**Task to carry out**
Only the lines from the one containing "ATOM 147 C C" through the one containing "ATOM 172 N N" should be printed, exactly as they appear below, with both ends included.

(Excerpted records)

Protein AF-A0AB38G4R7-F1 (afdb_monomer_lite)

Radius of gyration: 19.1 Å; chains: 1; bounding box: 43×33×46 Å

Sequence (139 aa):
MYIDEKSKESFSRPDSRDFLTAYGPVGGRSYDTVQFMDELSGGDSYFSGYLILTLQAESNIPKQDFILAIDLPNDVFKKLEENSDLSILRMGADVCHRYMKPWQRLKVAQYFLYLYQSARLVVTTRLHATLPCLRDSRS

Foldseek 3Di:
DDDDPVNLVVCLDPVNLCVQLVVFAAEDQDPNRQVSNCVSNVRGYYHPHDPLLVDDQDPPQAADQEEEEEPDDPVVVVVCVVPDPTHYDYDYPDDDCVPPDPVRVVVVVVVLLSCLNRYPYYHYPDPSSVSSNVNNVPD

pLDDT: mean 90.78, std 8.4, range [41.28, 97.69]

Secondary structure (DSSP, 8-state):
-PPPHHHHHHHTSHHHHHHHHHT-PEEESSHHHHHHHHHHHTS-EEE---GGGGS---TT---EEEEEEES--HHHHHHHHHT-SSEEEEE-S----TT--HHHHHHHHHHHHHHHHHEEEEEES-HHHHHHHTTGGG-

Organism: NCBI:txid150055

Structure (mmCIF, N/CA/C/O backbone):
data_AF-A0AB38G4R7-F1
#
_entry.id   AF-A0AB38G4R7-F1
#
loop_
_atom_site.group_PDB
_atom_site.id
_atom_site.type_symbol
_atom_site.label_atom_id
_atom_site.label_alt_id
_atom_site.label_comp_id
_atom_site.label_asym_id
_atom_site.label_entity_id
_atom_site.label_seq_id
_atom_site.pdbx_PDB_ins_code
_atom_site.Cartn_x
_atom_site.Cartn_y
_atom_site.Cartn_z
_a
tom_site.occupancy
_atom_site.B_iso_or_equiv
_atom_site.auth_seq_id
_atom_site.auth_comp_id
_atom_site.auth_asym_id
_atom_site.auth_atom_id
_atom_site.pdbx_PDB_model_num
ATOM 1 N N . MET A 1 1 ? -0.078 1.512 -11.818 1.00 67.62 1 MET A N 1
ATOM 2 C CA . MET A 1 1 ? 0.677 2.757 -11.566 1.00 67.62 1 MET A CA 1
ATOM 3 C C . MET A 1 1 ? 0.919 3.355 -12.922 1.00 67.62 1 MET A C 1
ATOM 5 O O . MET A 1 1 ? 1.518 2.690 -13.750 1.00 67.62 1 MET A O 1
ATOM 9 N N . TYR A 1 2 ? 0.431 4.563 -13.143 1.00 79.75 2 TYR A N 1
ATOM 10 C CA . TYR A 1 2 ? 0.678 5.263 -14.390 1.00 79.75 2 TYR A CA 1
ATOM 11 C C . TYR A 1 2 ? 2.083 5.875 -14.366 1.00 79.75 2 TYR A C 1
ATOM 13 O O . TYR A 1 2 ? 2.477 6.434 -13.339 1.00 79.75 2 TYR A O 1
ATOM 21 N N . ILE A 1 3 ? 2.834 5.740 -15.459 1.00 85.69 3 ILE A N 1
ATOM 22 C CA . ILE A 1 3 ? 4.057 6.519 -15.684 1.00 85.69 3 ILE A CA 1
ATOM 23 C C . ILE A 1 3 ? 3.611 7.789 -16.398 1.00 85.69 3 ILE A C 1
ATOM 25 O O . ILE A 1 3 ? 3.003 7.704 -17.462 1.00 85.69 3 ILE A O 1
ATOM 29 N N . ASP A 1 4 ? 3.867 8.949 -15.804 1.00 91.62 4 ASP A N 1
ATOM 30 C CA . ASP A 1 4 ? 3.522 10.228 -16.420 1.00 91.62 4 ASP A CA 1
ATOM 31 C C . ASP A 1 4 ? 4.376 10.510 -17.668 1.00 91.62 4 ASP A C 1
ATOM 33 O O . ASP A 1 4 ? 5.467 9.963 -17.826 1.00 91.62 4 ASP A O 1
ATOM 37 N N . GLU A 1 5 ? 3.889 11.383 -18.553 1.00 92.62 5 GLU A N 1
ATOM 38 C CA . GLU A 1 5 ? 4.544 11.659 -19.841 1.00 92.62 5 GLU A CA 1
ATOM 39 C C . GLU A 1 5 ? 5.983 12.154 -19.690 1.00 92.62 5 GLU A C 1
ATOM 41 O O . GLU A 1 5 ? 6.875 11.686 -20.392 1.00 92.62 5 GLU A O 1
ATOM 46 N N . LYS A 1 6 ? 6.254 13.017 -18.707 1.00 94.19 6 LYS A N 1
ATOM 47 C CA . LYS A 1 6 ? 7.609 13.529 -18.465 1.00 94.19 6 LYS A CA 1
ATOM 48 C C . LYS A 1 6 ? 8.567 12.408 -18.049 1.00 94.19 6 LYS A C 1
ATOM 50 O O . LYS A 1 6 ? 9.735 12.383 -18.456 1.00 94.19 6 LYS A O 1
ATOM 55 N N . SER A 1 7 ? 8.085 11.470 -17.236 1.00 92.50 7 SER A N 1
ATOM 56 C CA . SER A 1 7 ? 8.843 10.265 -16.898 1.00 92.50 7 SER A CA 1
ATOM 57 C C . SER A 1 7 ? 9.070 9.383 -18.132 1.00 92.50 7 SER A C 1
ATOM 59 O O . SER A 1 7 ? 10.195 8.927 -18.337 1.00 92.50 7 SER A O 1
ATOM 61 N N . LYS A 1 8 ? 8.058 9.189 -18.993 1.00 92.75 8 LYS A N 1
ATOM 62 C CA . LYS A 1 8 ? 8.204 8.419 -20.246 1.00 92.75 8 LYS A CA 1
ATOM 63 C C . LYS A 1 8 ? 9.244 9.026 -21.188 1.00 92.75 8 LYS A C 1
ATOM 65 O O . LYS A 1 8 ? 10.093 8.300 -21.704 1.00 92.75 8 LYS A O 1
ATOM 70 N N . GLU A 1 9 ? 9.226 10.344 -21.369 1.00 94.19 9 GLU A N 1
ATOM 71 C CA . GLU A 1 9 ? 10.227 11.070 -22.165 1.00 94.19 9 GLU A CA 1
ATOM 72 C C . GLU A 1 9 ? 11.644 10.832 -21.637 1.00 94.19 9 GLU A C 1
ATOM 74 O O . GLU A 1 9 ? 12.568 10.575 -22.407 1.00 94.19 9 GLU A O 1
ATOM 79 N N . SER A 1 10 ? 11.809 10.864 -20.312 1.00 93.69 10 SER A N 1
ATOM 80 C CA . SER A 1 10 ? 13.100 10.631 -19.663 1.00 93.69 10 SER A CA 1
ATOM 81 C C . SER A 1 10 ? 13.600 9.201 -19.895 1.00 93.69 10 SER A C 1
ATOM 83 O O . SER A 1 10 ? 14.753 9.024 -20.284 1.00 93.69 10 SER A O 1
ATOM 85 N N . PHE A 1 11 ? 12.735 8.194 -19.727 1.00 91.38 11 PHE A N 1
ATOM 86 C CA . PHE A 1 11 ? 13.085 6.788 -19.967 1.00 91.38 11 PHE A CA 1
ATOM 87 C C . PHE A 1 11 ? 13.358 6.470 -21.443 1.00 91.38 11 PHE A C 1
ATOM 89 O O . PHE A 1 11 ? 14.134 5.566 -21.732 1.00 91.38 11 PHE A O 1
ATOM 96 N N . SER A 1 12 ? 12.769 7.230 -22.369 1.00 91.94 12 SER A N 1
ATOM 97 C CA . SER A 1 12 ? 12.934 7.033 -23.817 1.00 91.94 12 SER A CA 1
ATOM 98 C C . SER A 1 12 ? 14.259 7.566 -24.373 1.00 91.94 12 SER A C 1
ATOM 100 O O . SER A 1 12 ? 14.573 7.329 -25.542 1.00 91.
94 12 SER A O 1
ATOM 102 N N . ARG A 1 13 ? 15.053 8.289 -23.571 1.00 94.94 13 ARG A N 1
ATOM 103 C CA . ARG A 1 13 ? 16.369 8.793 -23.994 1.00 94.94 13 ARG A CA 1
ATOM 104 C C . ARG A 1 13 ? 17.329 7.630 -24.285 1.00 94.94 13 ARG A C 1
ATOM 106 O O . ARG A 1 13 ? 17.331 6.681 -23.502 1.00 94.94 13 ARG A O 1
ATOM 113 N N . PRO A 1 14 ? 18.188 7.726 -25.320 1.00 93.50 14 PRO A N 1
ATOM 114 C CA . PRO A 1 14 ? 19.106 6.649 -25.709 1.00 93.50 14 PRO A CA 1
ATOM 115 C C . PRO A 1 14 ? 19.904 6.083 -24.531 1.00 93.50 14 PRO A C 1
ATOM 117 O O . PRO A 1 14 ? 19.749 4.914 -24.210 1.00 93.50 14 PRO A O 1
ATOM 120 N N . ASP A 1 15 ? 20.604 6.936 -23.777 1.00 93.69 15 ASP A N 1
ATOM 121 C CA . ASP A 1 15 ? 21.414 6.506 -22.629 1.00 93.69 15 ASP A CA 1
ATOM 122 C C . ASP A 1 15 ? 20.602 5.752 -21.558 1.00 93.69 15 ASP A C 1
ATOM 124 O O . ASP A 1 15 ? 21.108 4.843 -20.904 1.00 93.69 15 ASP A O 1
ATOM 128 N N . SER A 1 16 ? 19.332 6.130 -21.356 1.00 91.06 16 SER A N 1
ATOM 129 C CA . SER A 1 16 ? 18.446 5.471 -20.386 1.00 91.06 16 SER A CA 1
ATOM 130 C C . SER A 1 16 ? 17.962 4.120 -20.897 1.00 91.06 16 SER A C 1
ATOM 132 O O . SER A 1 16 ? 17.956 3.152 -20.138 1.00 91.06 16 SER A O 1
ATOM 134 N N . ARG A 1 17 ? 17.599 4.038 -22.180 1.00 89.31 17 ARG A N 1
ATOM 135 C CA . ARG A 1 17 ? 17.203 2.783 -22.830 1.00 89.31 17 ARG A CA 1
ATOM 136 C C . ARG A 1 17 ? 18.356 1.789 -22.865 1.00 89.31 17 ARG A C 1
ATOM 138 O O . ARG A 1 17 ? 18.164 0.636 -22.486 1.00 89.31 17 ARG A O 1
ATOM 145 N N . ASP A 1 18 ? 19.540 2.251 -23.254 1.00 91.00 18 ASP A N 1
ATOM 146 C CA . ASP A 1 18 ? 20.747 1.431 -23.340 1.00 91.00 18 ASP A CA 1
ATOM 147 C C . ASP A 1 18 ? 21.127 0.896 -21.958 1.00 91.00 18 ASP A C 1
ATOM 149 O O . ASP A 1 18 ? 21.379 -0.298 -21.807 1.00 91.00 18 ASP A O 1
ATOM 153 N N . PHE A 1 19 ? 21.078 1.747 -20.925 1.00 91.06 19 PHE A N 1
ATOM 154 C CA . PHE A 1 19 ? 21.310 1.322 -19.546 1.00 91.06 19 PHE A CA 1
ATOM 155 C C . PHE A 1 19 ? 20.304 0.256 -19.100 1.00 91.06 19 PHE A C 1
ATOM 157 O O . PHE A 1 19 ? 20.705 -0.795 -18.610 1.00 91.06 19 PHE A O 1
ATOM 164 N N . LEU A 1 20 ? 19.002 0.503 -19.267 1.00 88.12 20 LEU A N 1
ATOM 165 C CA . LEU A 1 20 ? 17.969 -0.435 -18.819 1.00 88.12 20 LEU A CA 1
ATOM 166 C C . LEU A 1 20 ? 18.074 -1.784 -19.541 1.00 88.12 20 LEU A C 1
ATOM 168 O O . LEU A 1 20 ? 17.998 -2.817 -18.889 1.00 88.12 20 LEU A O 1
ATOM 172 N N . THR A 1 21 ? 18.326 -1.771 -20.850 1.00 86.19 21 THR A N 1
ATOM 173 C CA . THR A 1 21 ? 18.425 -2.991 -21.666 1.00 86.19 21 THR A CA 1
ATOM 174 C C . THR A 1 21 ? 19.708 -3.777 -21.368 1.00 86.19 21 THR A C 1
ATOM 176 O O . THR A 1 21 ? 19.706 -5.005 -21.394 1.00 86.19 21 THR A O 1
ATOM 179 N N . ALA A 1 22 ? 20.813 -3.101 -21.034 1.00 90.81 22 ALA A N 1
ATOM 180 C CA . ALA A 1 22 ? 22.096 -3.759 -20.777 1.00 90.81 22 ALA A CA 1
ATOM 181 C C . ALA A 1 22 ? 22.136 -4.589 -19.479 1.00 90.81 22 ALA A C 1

(End Excerpted records)

**Response**
ATOM 147 C C . ASP A 1 18 ? 21.127 0.896 -21.958 1.00 91.00 18 ASP A C 1
ATOM 149 O O . ASP A 1 18 ? 21.379 -0.298 -21.807 1.00 91.00 18 ASP A O 1
ATOM 153 N N . PHE A 1 19 ? 21.078 1.747 -20.925 1.00 91.06 19 PHE A N 1
ATOM 154 C CA . PHE A 1 19 ? 21.310 1.322 -19.546 1.00 91.06 19 PHE A CA 1
ATOM 155 C C . PHE A 1 19 ? 20.304 0.256 -19.100 1.00 91.06 19 PHE A C 1
ATOM 157 O O . PHE A 1 19 ? 20.705 -0.795 -18.610 1.00 91.06 19 PHE A O 1
ATOM 164 N N . LEU A 1 20 ? 19.002 0.503 -19.267 1.00 88.12 20 LEU A N 1
ATOM 165 C CA . LEU A 1 20 ? 17.969 -0.435 -18.819 1.00 88.12 20 LEU A CA 1
ATOM 166 C C . LEU A 1 20 ? 18.074 -1.784 -19.541 1.00 88.12 20 LEU A C 1
ATOM 168 O O . LEU A 1 20 ? 17.998 -2.817 -18.889 1.00 88.12 20 LEU A O 1
ATOM 172 N N . THR A 1 21 ? 18.326 -1.771 -20.850 1.00 86.19 21 THR A N 1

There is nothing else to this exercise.